4 Ağustos 2015 Salı

thasos/taşoz'da dört gün, 01: limenas arkeolojik alanı ve müzesi

iki yıldır midilli'ye gidiyorduk (merak edenler midillia anılarıma buradan ulaşabilirler); eş dost, midilli feribotunda sohbet edilen adam, gazete muhabiri herkes taşoz'u tavsiye edince, "denizi çok güzel" deyince, biz de bu sene taşoz'a gidelim dedik.
iki gün batı tarafındaki potos sahilinde, iki gün de doğuya bakan potamia sahilinde yer ayırttım. işte taşoz (thassos) izlenimlerim:

taşoz'a karadan iki noktadan feribot çalışıyor. biri keramoti'den; geçiş süresi yaklaşık 30 dakika, vardığı liman thasos/limenas. diğer feribot kavala'dan; süresi yaklaşık 70 dakika, adada vardığı liman prinos.
keramoti'den çok daha sık feribot var; türkiye sınırına daha yakın, yaklaşık 2 saat mesafede olması dolayısıyla daha tercih edilebilir.
kavala'yı daha önce görmemiş olanlar, bizim yaptığımız gibi önce kavala'ya gidip, 1-2 gün kalıp, oradan adaya (prinos limanına) geçip, adanın önce batı tarafını sonra doğu tarafını gezip; dönüşlerini limenas limanından keramoti'ye yaparak; zamanlarını daha iyi değerlendirmiş olurlar.
eğer zamanım olursa kavala izlenimlerimi de paylaşacağım..
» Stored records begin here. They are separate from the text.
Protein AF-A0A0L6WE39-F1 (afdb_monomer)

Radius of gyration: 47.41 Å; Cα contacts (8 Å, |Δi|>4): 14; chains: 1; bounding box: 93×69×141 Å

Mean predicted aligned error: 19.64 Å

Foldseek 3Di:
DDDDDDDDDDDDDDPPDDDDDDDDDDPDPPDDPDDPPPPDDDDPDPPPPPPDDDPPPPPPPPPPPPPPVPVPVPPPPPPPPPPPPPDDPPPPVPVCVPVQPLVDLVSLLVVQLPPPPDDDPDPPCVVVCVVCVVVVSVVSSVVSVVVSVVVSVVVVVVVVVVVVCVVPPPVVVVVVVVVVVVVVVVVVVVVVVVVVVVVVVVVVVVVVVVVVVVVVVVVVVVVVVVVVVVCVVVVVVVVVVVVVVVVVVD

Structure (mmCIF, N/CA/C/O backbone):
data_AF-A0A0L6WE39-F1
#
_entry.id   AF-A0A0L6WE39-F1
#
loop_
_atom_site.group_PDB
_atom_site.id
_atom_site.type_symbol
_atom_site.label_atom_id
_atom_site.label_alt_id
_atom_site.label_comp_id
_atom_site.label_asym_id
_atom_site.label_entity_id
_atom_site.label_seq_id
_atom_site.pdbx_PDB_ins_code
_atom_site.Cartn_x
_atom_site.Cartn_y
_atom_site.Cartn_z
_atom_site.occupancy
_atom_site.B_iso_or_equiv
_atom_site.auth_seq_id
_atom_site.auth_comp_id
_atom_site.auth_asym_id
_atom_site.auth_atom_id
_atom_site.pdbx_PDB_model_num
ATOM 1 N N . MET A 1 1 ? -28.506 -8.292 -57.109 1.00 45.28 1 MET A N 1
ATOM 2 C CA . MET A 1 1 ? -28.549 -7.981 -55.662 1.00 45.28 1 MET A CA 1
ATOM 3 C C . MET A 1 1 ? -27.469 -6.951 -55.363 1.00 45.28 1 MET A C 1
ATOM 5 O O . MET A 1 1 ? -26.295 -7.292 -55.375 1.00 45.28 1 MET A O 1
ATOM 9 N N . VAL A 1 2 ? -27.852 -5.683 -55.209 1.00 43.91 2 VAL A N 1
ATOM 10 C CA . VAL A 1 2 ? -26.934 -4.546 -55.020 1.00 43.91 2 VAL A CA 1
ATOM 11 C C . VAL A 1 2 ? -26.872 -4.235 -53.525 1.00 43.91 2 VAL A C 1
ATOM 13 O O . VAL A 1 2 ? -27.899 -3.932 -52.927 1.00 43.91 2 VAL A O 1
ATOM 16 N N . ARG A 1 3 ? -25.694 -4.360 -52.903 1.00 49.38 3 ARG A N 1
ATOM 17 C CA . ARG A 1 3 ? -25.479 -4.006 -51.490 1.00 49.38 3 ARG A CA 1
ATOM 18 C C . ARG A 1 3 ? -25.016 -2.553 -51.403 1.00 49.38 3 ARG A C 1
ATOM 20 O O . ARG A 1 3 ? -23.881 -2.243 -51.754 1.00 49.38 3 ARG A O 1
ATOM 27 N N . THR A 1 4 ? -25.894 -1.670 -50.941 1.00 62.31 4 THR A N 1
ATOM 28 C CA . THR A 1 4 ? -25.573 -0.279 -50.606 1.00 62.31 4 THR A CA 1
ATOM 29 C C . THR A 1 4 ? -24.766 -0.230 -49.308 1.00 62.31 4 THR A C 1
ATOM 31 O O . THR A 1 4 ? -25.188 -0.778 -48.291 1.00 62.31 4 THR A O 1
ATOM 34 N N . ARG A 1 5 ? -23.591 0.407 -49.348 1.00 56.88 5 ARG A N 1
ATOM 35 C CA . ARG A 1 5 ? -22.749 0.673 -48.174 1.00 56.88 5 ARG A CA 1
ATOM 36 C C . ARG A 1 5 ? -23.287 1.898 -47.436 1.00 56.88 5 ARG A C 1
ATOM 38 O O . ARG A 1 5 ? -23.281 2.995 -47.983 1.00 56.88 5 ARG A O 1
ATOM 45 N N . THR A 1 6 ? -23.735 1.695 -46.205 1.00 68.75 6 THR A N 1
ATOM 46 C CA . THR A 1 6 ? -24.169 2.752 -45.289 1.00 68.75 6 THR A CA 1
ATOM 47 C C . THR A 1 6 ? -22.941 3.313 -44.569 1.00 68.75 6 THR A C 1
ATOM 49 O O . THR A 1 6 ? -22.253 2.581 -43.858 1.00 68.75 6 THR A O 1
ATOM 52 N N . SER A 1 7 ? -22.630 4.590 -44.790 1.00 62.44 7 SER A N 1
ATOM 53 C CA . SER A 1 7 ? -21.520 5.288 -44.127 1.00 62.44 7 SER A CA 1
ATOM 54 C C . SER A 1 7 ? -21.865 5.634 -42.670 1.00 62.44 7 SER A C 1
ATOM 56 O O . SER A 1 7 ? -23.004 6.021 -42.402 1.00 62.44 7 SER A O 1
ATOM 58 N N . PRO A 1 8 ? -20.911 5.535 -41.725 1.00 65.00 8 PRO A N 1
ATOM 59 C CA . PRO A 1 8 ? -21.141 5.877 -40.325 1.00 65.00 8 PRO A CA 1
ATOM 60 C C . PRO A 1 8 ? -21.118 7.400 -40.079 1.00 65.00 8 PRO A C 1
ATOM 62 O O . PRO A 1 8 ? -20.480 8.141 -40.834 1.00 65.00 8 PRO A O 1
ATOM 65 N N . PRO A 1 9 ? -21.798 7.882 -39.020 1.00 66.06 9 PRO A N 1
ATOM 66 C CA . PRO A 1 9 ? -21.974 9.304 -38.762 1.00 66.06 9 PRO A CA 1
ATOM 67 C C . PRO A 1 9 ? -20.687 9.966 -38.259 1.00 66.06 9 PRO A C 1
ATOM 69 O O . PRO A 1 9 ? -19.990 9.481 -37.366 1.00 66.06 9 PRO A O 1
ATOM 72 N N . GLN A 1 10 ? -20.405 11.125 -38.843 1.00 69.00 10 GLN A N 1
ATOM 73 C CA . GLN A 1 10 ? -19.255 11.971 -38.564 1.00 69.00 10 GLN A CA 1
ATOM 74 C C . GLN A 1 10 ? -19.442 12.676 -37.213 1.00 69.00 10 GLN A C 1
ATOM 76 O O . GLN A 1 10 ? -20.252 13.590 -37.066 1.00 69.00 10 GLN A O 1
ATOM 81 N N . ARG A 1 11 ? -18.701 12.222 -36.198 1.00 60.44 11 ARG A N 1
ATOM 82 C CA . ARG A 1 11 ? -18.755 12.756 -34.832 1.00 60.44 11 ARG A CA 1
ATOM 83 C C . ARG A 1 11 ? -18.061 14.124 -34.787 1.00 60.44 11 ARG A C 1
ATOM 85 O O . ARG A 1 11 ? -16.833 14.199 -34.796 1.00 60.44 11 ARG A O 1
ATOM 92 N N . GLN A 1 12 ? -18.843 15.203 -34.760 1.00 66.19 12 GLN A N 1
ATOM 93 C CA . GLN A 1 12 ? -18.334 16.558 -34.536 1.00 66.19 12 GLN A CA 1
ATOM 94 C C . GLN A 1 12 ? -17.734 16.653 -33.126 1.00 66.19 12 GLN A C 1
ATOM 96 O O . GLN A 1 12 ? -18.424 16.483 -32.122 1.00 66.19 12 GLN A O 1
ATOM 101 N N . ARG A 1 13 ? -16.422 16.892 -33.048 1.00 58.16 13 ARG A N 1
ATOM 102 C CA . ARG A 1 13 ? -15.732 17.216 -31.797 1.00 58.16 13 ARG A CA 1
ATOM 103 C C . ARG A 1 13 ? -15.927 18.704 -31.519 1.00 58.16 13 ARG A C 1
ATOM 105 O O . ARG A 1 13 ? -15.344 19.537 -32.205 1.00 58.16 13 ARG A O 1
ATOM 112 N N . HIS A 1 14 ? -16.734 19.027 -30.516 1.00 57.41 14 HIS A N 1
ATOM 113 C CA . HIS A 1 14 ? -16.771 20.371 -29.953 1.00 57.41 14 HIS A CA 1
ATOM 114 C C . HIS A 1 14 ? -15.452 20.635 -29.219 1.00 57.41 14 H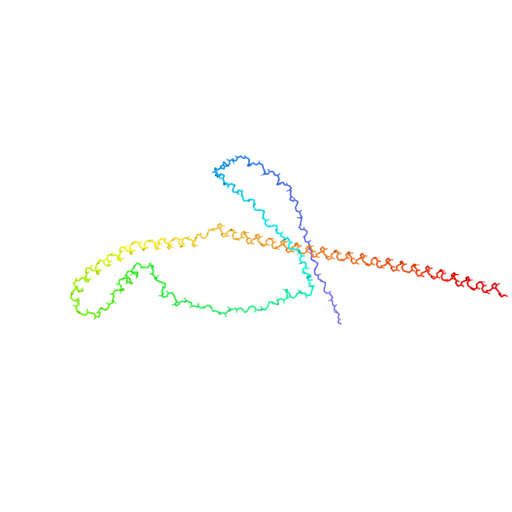IS A C 1
ATOM 116 O O . HIS A 1 14 ? -15.113 19.954 -28.253 1.00 57.41 14 HIS A O 1
ATOM 122 N N . SER A 1 15 ? -14.691 21.606 -29.718 1.00 56.66 15 SER A N 1
ATOM 123 C CA . SER A 1 15 ? -13.499 22.146 -29.074 1.00 56.66 15 SER A CA 1
ATOM 124 C C . SER A 1 15 ? -13.917 22.992 -27.870 1.00 56.66 15 SER A C 1
ATOM 126 O O . SER A 1 15 ? -14.240 24.173 -28.008 1.00 56.66 15 SER A O 1
ATOM 128 N N . SER A 1 16 ? -13.939 22.395 -26.683 1.00 57.09 16 SER A N 1
ATOM 129 C CA . SER A 1 16 ? -14.016 23.141 -25.429 1.00 57.09 16 SER A CA 1
ATOM 130 C C . SER A 1 16 ? -12.696 23.886 -25.224 1.00 57.09 16 SER A C 1
ATOM 132 O O . SER A 1 16 ? -11.643 23.271 -25.056 1.00 57.09 16 SER A O 1
ATOM 134 N N . GLY A 1 17 ? -12.766 25.214 -25.322 1.00 53.66 17 GLY A N 1
ATOM 135 C CA . GLY A 1 17 ? -11.634 26.122 -25.202 1.00 53.66 17 GLY A CA 1
ATOM 136 C C . GLY A 1 17 ? -10.926 25.997 -23.856 1.00 53.66 17 GLY A C 1
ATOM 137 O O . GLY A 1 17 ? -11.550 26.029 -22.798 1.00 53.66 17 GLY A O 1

taşoz'un başkenti limenas, diğer adıyla thassos (adayla aynı) adanın arkeolojik olarak en zengin kenti. ücretsiz gezilen antik agora açık arkeolojik alanı oldukça etkileyici.
türkiye'de ören yerlerinden alışık olduğumuz sarı sıcak atmosfer, kurumuş ot görüntüsü ve kekik kokusu burada yok; burası tam tersine yemyeşil bir ören yeri; ortasında dört tane devasa çınar ağacı var; aralarında sanki siz ilk defa keşfediyormuşcasına duran harabeler. öyle tanımlı gezi yolları falan da yapmamışlar; siz nasıl dolaşırsanız.. o kadar doğal, o kadar doğal ki..




hemen antik agoranın yanında arkeoloji müzesi var. girişi sadece 2 euro; içerisi ise bir cennet.
yakın zamanda yapılan ek bina ile genişletilmiş alanında tematik olarak taşoz'un antik tarihi anlatılıyor. buluntular enfes, sergileme enfes, binanın mimari tasarımı enfes.
burası, ege'nin kuzeyinde bir adada, küçük bir mimari cevher! insanın üşenmeyip bütün mimarlık öğrencilerini buraya getiresi var..
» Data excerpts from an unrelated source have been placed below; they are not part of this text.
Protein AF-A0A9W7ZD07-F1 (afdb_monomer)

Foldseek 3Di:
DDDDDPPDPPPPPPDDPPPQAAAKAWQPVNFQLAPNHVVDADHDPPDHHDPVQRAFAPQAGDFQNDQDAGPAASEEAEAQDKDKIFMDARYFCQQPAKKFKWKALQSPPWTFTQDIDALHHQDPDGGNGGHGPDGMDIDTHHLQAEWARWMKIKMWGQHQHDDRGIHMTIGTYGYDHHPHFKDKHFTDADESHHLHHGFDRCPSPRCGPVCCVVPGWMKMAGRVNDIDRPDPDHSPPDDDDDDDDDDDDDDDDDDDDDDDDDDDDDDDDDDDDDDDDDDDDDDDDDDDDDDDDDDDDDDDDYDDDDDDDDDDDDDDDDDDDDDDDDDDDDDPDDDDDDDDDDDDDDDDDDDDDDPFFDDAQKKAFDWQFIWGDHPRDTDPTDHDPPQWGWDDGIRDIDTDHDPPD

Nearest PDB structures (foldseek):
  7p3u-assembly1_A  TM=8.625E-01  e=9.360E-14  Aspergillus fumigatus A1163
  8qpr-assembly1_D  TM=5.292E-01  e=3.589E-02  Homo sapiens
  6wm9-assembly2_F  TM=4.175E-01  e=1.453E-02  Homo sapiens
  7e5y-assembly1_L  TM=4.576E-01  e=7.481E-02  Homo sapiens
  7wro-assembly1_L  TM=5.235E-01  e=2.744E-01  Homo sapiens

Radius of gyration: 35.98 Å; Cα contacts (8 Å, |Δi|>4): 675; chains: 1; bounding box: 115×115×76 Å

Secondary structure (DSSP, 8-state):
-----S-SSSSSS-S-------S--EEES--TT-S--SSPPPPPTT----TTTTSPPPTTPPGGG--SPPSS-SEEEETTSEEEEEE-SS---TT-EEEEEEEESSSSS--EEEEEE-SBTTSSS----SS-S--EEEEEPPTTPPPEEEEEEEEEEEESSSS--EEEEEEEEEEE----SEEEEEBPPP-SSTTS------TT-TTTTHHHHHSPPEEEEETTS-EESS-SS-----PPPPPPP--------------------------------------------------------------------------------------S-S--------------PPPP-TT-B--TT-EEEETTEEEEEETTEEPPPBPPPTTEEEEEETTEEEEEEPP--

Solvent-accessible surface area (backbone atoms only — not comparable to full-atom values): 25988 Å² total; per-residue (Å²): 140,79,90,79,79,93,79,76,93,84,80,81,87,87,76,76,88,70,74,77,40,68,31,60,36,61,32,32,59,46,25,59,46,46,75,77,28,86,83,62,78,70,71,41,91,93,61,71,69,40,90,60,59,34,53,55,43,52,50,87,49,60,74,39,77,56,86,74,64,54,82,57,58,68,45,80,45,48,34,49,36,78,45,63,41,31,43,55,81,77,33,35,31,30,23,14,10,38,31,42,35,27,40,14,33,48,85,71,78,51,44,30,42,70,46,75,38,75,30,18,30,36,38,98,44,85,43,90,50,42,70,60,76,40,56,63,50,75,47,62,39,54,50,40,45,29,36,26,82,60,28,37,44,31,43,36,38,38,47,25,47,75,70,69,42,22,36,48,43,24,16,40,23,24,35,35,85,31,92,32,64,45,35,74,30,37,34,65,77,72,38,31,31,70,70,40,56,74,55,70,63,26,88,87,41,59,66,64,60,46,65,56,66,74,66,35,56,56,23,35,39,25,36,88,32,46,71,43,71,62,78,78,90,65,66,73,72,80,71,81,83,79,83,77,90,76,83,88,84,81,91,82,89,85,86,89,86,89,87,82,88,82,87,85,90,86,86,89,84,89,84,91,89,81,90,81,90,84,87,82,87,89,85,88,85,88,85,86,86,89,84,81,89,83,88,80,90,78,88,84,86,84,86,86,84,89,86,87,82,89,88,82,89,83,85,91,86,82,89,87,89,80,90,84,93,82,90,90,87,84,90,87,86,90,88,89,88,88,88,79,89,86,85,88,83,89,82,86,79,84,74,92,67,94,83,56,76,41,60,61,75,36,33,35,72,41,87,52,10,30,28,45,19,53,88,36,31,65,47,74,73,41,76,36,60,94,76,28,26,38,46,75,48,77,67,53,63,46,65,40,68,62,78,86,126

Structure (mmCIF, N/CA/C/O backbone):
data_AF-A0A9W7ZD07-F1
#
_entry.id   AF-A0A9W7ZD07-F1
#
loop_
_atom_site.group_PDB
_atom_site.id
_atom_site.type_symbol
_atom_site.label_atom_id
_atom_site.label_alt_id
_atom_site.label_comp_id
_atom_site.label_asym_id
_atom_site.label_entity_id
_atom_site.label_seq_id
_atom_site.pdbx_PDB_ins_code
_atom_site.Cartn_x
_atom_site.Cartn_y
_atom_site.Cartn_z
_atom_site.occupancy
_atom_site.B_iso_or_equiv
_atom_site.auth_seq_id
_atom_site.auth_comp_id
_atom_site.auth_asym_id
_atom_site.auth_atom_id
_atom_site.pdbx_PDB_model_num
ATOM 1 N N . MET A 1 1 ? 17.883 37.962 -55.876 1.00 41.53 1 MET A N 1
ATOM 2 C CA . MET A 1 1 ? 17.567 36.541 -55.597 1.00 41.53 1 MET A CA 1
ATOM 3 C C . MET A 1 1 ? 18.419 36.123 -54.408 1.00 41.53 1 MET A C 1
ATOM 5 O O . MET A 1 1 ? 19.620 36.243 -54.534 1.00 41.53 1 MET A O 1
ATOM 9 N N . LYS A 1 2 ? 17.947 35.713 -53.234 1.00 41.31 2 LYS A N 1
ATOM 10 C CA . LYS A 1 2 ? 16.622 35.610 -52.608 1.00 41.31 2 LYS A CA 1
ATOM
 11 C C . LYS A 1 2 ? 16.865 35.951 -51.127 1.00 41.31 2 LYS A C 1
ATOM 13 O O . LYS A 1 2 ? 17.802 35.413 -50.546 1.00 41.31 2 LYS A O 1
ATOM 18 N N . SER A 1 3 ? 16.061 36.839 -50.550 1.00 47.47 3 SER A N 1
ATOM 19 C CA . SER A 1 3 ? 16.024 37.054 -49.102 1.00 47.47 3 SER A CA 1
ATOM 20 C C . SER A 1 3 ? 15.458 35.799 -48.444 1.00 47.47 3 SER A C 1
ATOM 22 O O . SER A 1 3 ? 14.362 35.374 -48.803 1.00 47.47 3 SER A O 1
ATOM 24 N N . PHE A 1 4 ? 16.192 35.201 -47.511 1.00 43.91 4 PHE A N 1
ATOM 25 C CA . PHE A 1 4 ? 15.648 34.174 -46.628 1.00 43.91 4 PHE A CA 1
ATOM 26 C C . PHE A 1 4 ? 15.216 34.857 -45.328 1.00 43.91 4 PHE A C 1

müzede sizi devasa bir kauros heykeli karşılıyor; zaten kapıdan girip de onu görünce ilk heyecanınızı yaşıyorsunuz; arkasında da müthiş heykeller, rölyefler çok basit ve açıklayıcı sunumlarla arka arkaya geliyor..






agora ve müze gezisi arkasından, öğle yemeği öncesi biraz tırmanıp antik tiyatroya çıkmak, oradan antik limanı ve denizi seyretmek pek keyifli oluyor.

yemek içinse; thassos'da kalmıyorsanız, eski antik limana bakan tavernalardan platanakia en iyisi.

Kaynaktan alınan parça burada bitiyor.